> **Your objective**: Give the lines below again exactly, starting with the line that holds "ATOM 44 C C" and going on through the line that holds "ATOM 109 C CA".

> **Data extract**:

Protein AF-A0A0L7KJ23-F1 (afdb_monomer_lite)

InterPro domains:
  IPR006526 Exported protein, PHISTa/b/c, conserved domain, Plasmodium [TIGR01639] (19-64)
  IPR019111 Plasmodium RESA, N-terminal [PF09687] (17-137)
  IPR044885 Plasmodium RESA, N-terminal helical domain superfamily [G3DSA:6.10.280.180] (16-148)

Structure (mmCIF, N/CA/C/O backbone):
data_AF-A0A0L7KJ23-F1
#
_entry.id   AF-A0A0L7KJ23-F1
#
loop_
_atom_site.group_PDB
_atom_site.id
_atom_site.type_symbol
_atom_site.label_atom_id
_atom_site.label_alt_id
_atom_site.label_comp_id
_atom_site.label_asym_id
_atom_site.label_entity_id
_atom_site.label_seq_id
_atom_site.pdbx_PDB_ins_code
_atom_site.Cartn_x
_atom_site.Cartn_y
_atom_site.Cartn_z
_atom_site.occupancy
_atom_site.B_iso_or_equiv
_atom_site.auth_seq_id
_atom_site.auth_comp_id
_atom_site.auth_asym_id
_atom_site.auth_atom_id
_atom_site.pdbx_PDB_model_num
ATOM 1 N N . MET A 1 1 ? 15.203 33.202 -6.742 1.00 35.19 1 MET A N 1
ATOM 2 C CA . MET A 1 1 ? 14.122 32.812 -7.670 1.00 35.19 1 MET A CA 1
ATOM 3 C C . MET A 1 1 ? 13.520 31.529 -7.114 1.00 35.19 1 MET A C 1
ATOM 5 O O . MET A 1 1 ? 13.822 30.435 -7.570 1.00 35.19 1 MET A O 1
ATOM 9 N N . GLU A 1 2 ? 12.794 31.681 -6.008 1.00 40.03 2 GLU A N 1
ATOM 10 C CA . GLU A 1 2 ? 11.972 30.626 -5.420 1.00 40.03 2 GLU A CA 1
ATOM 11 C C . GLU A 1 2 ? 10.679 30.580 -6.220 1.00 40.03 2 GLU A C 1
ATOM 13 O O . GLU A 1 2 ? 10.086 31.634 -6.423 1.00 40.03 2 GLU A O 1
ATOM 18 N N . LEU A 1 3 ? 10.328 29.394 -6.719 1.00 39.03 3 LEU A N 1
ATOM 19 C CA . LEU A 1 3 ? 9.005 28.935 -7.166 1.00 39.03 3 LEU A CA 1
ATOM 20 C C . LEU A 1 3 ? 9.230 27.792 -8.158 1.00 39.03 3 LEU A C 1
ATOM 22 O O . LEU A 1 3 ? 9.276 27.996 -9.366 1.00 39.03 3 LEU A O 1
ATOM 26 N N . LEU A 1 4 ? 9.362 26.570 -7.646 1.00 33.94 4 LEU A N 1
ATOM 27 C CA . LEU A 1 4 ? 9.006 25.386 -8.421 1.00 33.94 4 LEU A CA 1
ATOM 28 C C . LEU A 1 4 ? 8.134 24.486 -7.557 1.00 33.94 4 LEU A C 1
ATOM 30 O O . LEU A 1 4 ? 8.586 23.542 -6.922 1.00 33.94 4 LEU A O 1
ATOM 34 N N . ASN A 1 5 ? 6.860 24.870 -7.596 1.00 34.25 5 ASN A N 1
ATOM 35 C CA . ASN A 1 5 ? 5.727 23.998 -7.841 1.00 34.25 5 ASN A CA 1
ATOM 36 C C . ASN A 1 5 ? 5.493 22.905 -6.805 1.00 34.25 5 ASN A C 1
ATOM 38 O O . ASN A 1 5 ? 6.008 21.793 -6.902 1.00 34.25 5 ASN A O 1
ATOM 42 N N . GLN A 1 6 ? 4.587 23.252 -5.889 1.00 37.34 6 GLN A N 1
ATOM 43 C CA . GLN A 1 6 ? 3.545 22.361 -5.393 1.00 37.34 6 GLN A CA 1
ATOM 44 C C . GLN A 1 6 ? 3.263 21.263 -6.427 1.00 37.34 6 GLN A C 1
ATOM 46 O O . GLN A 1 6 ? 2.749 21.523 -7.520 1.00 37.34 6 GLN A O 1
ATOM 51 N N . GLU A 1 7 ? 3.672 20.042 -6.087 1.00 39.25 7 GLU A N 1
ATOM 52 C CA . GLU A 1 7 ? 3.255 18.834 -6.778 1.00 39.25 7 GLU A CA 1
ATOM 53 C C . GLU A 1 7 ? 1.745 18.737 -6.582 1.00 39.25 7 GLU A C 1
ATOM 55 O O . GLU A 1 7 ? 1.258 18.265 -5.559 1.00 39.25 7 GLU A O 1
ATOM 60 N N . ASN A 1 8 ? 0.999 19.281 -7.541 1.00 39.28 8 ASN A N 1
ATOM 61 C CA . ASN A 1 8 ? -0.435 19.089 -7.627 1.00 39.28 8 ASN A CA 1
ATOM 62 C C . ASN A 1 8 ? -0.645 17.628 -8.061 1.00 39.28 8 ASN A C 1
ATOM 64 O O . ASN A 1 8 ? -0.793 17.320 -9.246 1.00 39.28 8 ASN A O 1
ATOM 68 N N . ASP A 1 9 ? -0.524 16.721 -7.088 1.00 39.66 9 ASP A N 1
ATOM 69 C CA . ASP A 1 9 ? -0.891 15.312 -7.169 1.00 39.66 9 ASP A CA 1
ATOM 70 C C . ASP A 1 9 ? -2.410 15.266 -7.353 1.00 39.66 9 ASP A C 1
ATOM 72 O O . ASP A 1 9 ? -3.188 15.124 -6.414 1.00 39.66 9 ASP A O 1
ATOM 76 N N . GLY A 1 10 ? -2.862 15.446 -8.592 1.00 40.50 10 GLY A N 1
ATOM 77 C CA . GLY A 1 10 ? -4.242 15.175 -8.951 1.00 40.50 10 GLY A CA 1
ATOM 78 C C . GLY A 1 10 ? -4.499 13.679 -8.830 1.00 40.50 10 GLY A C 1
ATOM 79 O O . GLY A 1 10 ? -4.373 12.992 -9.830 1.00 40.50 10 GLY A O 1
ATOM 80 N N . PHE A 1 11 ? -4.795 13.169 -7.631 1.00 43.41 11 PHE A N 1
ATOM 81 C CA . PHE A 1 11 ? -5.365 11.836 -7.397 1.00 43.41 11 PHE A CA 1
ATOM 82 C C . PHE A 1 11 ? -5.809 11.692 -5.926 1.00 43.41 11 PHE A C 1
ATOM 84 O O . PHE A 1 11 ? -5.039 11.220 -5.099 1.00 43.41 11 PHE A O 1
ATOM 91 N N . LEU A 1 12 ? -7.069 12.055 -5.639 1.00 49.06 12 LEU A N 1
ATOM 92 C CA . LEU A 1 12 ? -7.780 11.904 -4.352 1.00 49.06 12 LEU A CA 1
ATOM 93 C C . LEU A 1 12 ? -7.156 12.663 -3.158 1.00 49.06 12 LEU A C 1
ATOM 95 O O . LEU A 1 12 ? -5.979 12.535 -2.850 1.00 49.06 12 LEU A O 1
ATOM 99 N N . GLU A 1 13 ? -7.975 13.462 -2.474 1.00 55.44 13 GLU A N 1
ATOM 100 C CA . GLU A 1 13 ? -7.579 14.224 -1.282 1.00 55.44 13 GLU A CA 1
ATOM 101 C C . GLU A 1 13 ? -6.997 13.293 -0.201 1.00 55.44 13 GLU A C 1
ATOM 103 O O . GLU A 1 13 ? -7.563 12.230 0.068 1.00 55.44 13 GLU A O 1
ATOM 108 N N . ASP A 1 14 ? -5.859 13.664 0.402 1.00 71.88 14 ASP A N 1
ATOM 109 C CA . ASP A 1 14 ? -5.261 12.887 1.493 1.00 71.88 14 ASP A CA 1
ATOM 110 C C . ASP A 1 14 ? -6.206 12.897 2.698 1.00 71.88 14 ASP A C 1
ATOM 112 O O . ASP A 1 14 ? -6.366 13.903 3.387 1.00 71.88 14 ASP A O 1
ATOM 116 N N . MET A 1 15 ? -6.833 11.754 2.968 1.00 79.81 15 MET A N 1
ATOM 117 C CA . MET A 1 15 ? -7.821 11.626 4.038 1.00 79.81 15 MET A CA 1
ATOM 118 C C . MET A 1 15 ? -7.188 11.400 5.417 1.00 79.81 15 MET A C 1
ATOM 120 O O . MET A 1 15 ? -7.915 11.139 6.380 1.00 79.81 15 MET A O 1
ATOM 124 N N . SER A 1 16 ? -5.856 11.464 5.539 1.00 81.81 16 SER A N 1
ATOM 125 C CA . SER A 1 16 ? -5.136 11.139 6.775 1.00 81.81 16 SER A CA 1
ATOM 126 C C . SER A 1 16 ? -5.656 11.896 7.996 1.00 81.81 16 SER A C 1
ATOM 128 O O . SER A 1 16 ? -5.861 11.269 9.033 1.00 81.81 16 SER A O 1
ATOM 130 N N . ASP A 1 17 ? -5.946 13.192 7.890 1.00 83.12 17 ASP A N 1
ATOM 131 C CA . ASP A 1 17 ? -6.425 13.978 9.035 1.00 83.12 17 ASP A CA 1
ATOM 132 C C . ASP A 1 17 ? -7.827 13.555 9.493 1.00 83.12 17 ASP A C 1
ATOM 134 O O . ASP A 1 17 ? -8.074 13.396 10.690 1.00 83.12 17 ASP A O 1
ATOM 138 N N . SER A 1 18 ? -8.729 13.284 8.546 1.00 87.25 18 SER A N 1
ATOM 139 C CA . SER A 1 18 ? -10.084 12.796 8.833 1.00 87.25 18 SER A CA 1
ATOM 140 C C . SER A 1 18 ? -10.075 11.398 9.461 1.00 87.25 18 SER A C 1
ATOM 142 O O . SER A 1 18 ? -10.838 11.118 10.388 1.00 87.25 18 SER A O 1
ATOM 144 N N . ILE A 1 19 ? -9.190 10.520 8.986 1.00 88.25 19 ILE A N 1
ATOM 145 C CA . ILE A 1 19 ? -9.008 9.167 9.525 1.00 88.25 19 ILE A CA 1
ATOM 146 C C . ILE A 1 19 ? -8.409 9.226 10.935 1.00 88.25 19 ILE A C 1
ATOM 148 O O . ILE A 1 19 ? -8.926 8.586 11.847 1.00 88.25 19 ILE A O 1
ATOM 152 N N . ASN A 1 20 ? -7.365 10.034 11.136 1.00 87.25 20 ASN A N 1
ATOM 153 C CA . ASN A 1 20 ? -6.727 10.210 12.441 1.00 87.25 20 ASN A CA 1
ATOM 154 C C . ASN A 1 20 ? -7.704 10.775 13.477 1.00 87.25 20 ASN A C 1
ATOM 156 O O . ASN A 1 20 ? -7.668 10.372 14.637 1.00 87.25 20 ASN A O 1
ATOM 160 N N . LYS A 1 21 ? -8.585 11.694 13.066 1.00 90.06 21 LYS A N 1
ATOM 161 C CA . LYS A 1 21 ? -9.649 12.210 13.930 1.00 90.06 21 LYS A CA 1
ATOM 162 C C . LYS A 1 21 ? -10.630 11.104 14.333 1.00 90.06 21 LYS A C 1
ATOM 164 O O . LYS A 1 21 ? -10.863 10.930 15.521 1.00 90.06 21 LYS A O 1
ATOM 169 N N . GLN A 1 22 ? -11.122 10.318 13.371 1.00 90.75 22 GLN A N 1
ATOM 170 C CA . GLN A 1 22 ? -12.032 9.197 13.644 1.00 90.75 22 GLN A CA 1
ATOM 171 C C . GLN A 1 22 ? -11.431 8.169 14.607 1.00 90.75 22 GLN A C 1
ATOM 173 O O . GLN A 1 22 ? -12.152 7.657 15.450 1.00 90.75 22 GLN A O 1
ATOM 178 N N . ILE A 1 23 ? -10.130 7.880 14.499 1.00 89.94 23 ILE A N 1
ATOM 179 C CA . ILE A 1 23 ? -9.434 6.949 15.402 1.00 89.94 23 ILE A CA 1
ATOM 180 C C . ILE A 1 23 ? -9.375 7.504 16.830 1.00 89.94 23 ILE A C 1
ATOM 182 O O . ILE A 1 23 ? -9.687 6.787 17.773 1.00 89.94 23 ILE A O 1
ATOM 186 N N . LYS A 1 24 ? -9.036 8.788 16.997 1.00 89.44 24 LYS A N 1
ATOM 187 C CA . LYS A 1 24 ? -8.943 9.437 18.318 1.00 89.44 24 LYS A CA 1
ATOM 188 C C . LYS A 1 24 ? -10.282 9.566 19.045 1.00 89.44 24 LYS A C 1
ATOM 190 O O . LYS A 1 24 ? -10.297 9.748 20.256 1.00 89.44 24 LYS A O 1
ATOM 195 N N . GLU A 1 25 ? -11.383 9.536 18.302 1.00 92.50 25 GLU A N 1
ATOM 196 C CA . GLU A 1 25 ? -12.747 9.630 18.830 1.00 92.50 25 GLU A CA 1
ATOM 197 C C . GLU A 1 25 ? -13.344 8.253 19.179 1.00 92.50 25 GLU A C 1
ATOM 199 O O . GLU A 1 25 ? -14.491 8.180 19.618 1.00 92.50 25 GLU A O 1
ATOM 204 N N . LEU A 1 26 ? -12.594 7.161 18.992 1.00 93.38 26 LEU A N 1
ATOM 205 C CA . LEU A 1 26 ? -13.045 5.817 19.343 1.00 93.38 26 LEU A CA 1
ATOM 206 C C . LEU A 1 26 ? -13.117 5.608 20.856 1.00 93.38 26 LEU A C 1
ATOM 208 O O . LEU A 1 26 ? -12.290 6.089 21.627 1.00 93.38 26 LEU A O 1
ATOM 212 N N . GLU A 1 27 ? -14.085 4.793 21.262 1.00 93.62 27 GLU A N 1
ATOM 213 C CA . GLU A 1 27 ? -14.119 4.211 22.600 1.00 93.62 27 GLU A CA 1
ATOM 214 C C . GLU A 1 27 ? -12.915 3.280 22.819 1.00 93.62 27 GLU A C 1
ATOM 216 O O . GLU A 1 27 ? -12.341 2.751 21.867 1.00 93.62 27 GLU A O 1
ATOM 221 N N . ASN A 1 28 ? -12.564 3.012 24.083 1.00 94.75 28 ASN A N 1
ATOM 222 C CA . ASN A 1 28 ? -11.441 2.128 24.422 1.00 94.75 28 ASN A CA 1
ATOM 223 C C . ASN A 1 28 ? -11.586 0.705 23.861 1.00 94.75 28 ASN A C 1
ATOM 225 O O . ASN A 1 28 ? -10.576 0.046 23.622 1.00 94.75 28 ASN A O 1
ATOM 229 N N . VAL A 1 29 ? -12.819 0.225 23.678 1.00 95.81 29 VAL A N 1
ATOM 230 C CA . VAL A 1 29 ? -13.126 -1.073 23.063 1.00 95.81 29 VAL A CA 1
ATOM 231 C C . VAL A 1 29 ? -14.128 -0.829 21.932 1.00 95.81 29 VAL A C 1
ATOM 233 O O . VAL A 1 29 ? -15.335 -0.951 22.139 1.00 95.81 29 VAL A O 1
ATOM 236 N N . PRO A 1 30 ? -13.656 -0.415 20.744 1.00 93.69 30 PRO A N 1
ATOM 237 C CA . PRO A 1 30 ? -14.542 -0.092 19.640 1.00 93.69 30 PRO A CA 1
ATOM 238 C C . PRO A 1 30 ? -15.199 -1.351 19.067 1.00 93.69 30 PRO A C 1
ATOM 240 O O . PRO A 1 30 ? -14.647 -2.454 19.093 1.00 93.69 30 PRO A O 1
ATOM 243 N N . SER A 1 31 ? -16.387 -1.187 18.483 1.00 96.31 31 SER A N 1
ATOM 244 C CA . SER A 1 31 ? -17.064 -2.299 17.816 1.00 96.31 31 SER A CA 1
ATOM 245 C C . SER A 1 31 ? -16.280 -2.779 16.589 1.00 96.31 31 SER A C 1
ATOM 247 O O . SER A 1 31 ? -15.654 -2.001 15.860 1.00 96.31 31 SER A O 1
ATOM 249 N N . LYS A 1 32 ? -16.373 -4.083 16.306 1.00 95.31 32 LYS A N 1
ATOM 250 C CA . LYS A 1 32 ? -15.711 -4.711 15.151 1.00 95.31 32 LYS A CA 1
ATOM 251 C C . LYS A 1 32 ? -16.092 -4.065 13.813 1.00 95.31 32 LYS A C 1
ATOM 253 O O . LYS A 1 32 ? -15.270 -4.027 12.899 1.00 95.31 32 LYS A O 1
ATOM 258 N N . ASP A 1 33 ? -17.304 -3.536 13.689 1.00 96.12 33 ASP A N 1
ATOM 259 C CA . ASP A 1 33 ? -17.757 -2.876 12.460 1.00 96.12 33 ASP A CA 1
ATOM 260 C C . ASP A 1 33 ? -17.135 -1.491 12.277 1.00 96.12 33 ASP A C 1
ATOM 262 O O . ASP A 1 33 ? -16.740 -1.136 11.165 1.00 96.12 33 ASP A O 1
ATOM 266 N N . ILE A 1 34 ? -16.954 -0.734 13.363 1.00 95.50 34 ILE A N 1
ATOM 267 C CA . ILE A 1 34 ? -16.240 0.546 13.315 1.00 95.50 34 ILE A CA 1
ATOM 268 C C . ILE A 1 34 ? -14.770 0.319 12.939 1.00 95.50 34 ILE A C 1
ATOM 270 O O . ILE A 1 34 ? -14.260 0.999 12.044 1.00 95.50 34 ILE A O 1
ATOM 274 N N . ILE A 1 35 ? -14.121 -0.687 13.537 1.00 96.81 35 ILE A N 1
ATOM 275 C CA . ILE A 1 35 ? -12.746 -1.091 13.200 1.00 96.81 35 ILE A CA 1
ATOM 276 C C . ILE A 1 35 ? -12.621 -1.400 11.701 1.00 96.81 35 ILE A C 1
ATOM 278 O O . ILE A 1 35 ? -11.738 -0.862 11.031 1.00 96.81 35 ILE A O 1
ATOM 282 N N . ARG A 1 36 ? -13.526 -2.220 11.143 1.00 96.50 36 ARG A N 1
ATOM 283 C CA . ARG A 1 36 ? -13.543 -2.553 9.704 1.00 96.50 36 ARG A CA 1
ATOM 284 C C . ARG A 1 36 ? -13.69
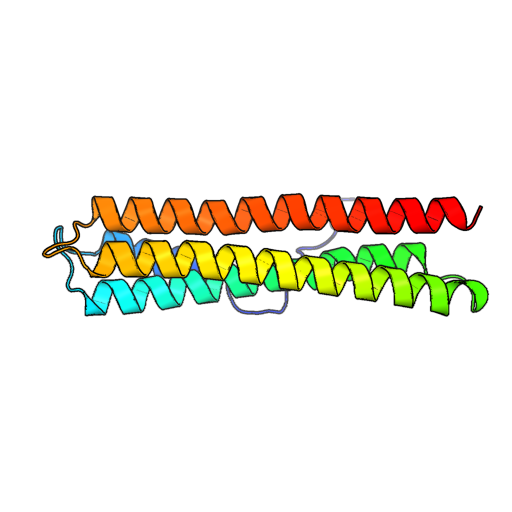2 -1.319 8.825 1.00 96.50 36 ARG A C 1
ATOM 286 O O . ARG A 1 36 ? -12.956 -1.178 7.850 1.00 96.50 36 ARG A O 1
ATOM 293 N N . ASN A 1 37 ? -14.614 -0.427 9.174 1.00 95.56 37 ASN A N 1
ATOM 294 C CA . ASN A 1 37 ? -14.871 0.785 8.403 1.00 95.56 37 ASN A CA 1
ATOM 295 C C . ASN A 1 37 ? -13.654 1.714 8.377 1.00 95.56 37 ASN A C 1
ATOM 297 O O . ASN A 1 37 ? -13.287 2.222 7.316 1.00 95.56 37 ASN A O 1
ATOM 301 N N . ILE A 1 38 ? -13.007 1.927 9.524 1.00 95.25 38 ILE A N 1
ATOM 302 C CA . ILE A 1 38 ? -11.814 2.774 9.600 1.00 95.25 38 ILE A CA 1
ATOM 303 C C . ILE A 1 38 ? -10.641 2.107 8.883 1.00 95.25 38 ILE A C 1
ATOM 305 O O . ILE A 1 38 ? -9.966 2.769 8.093 1.00 95.25 38 ILE A O 1
ATOM 309 N N . TRP A 1 39 ? -10.430 0.802 9.082 1.00 96.00 39 TRP A N 1
ATOM 310 C CA . TRP A 1 39 ? -9.386 0.065 8.373 1.00 96.00 39 TRP A CA 1
ATOM 311 C C . TRP A 1 39 ? -9.544 0.176 6.855 1.00 96.00 39 TRP A C 1
ATOM 313 O O . TRP A 1 39 ? -8.580 0.490 6.162 1.00 96.00 39 TRP A O 1
ATOM 323 N N . PHE A 1 40 ? -10.757 0.002 6.329 1.00 94.56 40 PHE A N 1
ATOM 324 C CA . PHE A 1 40 ? -11.002 0.132 4.895 1.00 94.56 40 PHE A CA 1
ATOM 325 C C . PHE A 1 40 ? -10.632 1.528 4.369 1.00 94.56 40 PHE A C 1
ATOM 327 O O . PHE A 1 40 ? -10.018 1.646 3.307 1.00 94.56 40 PHE A O 1
ATOM 334 N N . LYS A 1 41 ? -10.932 2.592 5.128 1.00 94.69 41 LYS A N 1
ATOM 335 C CA . LYS A 1 41 ? -10.529 3.966 4.779 1.00 94.69 41 LYS A CA 1
ATOM 336 C C . LYS A 1 41 ? -9.008 4.138 4.792 1.00 94.69 41 LYS A C 1
ATOM 338 O O . LYS A 1 41 ? -8.470 4.690 3.834 1.00 94.69 41 LYS A O 1
ATOM 343 N N . VAL A 1 42 ? -8.322 3.641 5.828 1.00 94.25 42 VAL A N 1
ATOM 344 C CA . VAL A 1 42 ? -6.847 3.638 5.919 1.00 94.25 42 VAL A CA 1
ATOM 345 C C . VAL A 1 42 ? -6.248 2.927 4.708 1.00 94.25 42 VAL A C 1
ATOM 347 O O . VAL A 1 42 ? -5.434 3.501 3.990 1.00 94.25 42 VAL A O 1
ATOM 350 N N . HIS A 1 43 ? -6.688 1.697 4.450 1.00 93.56 43 HIS A N 1
ATOM 351 C CA . HIS A 1 43 ? -6.192 0.853 3.371 1.00 93.56 43 HIS A CA 1
ATOM 352 C C . HIS A 1 43 ? -6.360 1.517 1.997 1.00 93.56 43 HIS A C 1
ATOM 354 O O . HIS A 1 43 ? -5.404 1.614 1.229 1.00 93.56 43 HIS A O 1
ATOM 360 N N . CYS A 1 44 ? -7.552 2.044 1.704 1.00 92.25 44 CYS A N 1
ATOM 361 C CA . CYS A 1 44 ? -7.816 2.762 0.458 1.00 92.25 44 CYS A CA 1
ATOM 362 C C . CYS A 1 44 ? -6.950 4.022 0.318 1.00 92.25 44 CYS A C 1
ATOM 364 O O . CYS A 1 44 ? -6.367 4.242 -0.745 1.00 92.25 44 CYS A O 1
ATOM 366 N N . ASN A 1 45 ? -6.820 4.825 1.381 
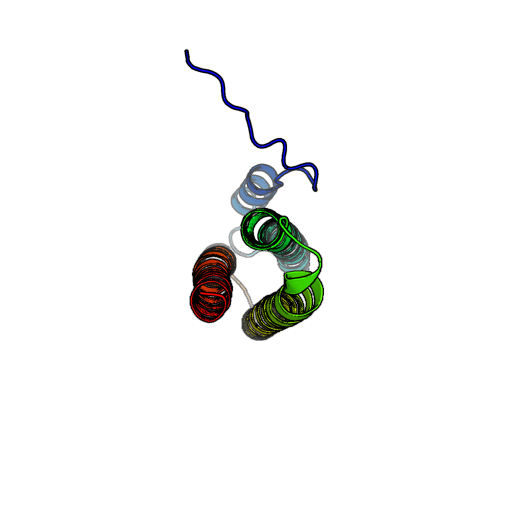1.00 92.25 45 ASN A N 1
ATOM 367 C CA . ASN A 1 45 ? -5.995 6.036 1.369 1.00 92.25 45 ASN A CA 1
ATOM 368 C C . ASN A 1 45 ? -4.527 5.713 1.054 1.00 92.25 45 ASN A C 1
ATOM 370 O O . ASN A 1 45 ? -3.916 6.321 0.175 1.00 92.25 45 ASN A O 1
ATOM 374 N N . GLU A 1 46 ? -3.968 4.704 1.720 1.00 91.94 46 GLU A N 1
ATOM 375 C CA . GLU A 1 46 ? -2.568 4.334 1.533 1.00 91.94 46 GLU A CA 1
ATOM 376 C C . GLU A 1 46 ? -2.307 3.653 0.179 1.00 91.94 46 GLU A C 1
ATOM 378 O O . GLU A 1 46 ? -1.286 3.931 -0.457 1.00 91.94 46 GLU A O 1
ATOM 383 N N . ARG A 1 47 ? -3.249 2.857 -0.349 1.00 91.06 47 ARG A N 1
ATOM 384 C CA . ARG A 1 47 ? -3.174 2.351 -1.733 1.00 91.06 47 ARG A CA 1
ATOM 385 C C . ARG A 1 47 ? -3.182 3.474 -2.765 1.00 91.06 47 ARG A C 1
ATOM 387 O O . ARG A 1 47 ? -2.412 3.423 -3.725 1.00 91.06 47 ARG A O 1
ATOM 394 N N . ASN A 1 48 ? -3.989 4.515 -2.568 1.00 88.44 48 ASN A N 1
ATOM 395 C CA . ASN A 1 48 ? -3.996 5.680 -3.459 1.00 88.44 48 ASN A CA 1
ATOM 396 C C . ASN A 1 48 ? -2.650 6.413 -3.434 1.00 88.44 48 ASN A C 1
ATOM 398 O O . ASN A 1 48 ? -2.065 6.682 -4.486 1.00 88.44 48 ASN A O 1
ATOM 402 N N . LYS A 1 49 ? -2.077 6.619 -2.243 1.00 85.81 49 LYS A N 1
ATOM 403 C CA . LYS A 1 49 ? -0.710 7.143 -2.098 1.00 85.81 49 LYS A CA 1
ATOM 404 C C . LYS A 1 49 ? 0.333 6.226 -2.733 1.00 85.81 49 LYS A C 1
ATOM 406 O O . LYS A 1 49 ? 1.366 6.707 -3.209 1.00 85.81 49 LYS A O 1
ATOM 411 N N . PHE A 1 50 ? 0.111 4.915 -2.747 1.00 86.88 50 PHE A N 1
ATOM 412 C CA . PHE A 1 50 ? 0.985 3.974 -3.437 1.00 86.88 50 PHE A CA 1
ATOM 413 C C . PHE A 1 50 ? 0.885 4.126 -4.959 1.00 86.88 50 PHE A C 1
ATOM 415 O O . PHE A 1 50 ? 1.919 4.121 -5.619 1.00 86.88 50 PHE A O 1
ATOM 422 N N . HIS A 1 51 ? -0.298 4.371 -5.532 1.00 84.69 51 HIS A N 1
ATOM 423 C CA . HIS A 1 51 ? -0.444 4.636 -6.971 1.00 84.69 51 HIS A CA 1
ATOM 424 C C . HIS A 1 51 ? 0.364 5.854 -7.446 1.00 84.69 51 HIS A C 1
ATOM 426 O O . HIS A 1 51 ? 0.929 5.812 -8.543 1.00 84.69 51 HIS A O 1
ATOM 432 N N . SER A 1 52 ? 0.546 6.887 -6.609 1.00 87.31 52 SER A N 1
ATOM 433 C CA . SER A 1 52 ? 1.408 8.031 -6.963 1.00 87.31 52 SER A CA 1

> **Response to the exercise**:
ATOM 44 C C . GLN A 1 6 ? 3.263 21.263 -6.427 1.00 37.34 6 GLN A C 1
ATOM 46 O O . GLN A 1 6 ? 2.749 21.523 -7.520 1.00 37.34 6 GLN A O 1
ATOM 51 N N . GLU A 1 7 ? 3.672 20.042 -6.087 1.00 39.25 7 GLU A N 1
ATOM 52 C CA . GLU A 1 7 ? 3.255 18.834 -6.778 1.00 39.25 7 GLU A CA 1
ATOM 53 C C . GLU A 1 7 ? 1.745 18.737 -6.582 1.00 39.25 7 GLU A C 1
ATOM 55 O O . GLU A 1 7 ? 1.258 18.265 -5.559 1.00 39.25 7 GLU A O 1
ATOM 60 N N . ASN A 1 8 ? 0.999 19.281 -7.541 1.00 39.28 8 ASN A N 1
ATOM 61 C CA . ASN A 1 8 ? -0.435 19.089 -7.627 1.00 39.28 8 ASN A CA 1
ATOM 62 C C . ASN A 1 8 ? -0.645 17.628 -8.061 1.00 39.28 8 ASN A C 1
ATOM 64 O O . ASN A 1 8 ? -0.793 17.320 -9.246 1.00 39.28 8 ASN A O 1
ATOM 68 N N . ASP A 1 9 ? -0.524 16.721 -7.088 1.00 39.66 9 ASP A N 1
ATOM 69 C CA . ASP A 1 9 ? -0.891 15.312 -7.169 1.00 39.66 9 ASP A CA 1
ATOM 70 C C . ASP A 1 9 ? -2.410 15.266 -7.353 1.00 39.66 9 ASP A C 1
ATOM 72 O O . ASP A 1 9 ? -3.188 15.124 -6.414 1.00 39.66 9 ASP A O 1
ATOM 76 N N . GLY A 1 10 ? -2.862 15.446 -8.592 1.00 40.50 10 GLY A N 1
ATOM 77 C CA . GLY A 1 10 ? -4.242 15.175 -8.951 1.00 40.50 10 GLY A CA 1
ATOM 78 C C . GLY A 1 10 ? -4.499 13.679 -8.830 1.00 40.50 10 GLY A C 1
ATOM 79 O O . GLY A 1 10 ? -4.373 12.992 -9.830 1.00 40.50 10 GLY A O 1
ATOM 80 N N . PHE A 1 11 ? -4.795 13.169 -7.631 1.00 43.41 11 PHE A N 1
ATOM 81 C CA . PHE A 1 11 ? -5.365 11.836 -7.397 1.00 43.41 11 PHE A CA 1
ATOM 82 C C . PHE A 1 11 ? -5.809 11.692 -5.926 1.00 43.41 11 PHE A C 1
ATOM 84 O O . PHE A 1 11 ? -5.039 11.220 -5.099 1.00 43.41 11 PHE A O 1
ATOM 91 N N . LEU A 1 12 ? -7.069 12.055 -5.639 1.00 49.06 12 LEU A N 1
ATOM 92 C CA . LEU A 1 12 ? -7.780 11.904 -4.352 1.00 49.06 12 LEU A CA 1
ATOM 93 C C . LEU A 1 12 ? -7.156 12.663 -3.158 1.00 49.06 12 LEU A C 1
ATOM 95 O O . LEU A 1 12 ? -5.979 12.535 -2.850 1.00 49.06 12 LEU A O 1
ATOM 99 N N . GLU A 1 13 ? -7.975 13.462 -2.474 1.00 55.44 13 GLU A N 1
ATOM 100 C CA . GLU A 1 13 ? -7.579 14.224 -1.282 1.00 55.44 13 GLU A CA 1
ATOM 101 C C . GLU A 1 13 ? -6.997 13.293 -0.201 1.00 55.44 13 GLU A C 1
ATOM 103 O O . GLU A 1 13 ? -7.563 12.230 0.068 1.00 55.44 13 GLU A O 1
ATOM 108 N N . ASP A 1 14 ? -5.859 13.664 0.402 1.00 71.88 14 ASP A N 1
ATOM 109 C CA . ASP A 1 14 ? -5.261 12.887 1.493 1.00 71.88 14 ASP A CA 1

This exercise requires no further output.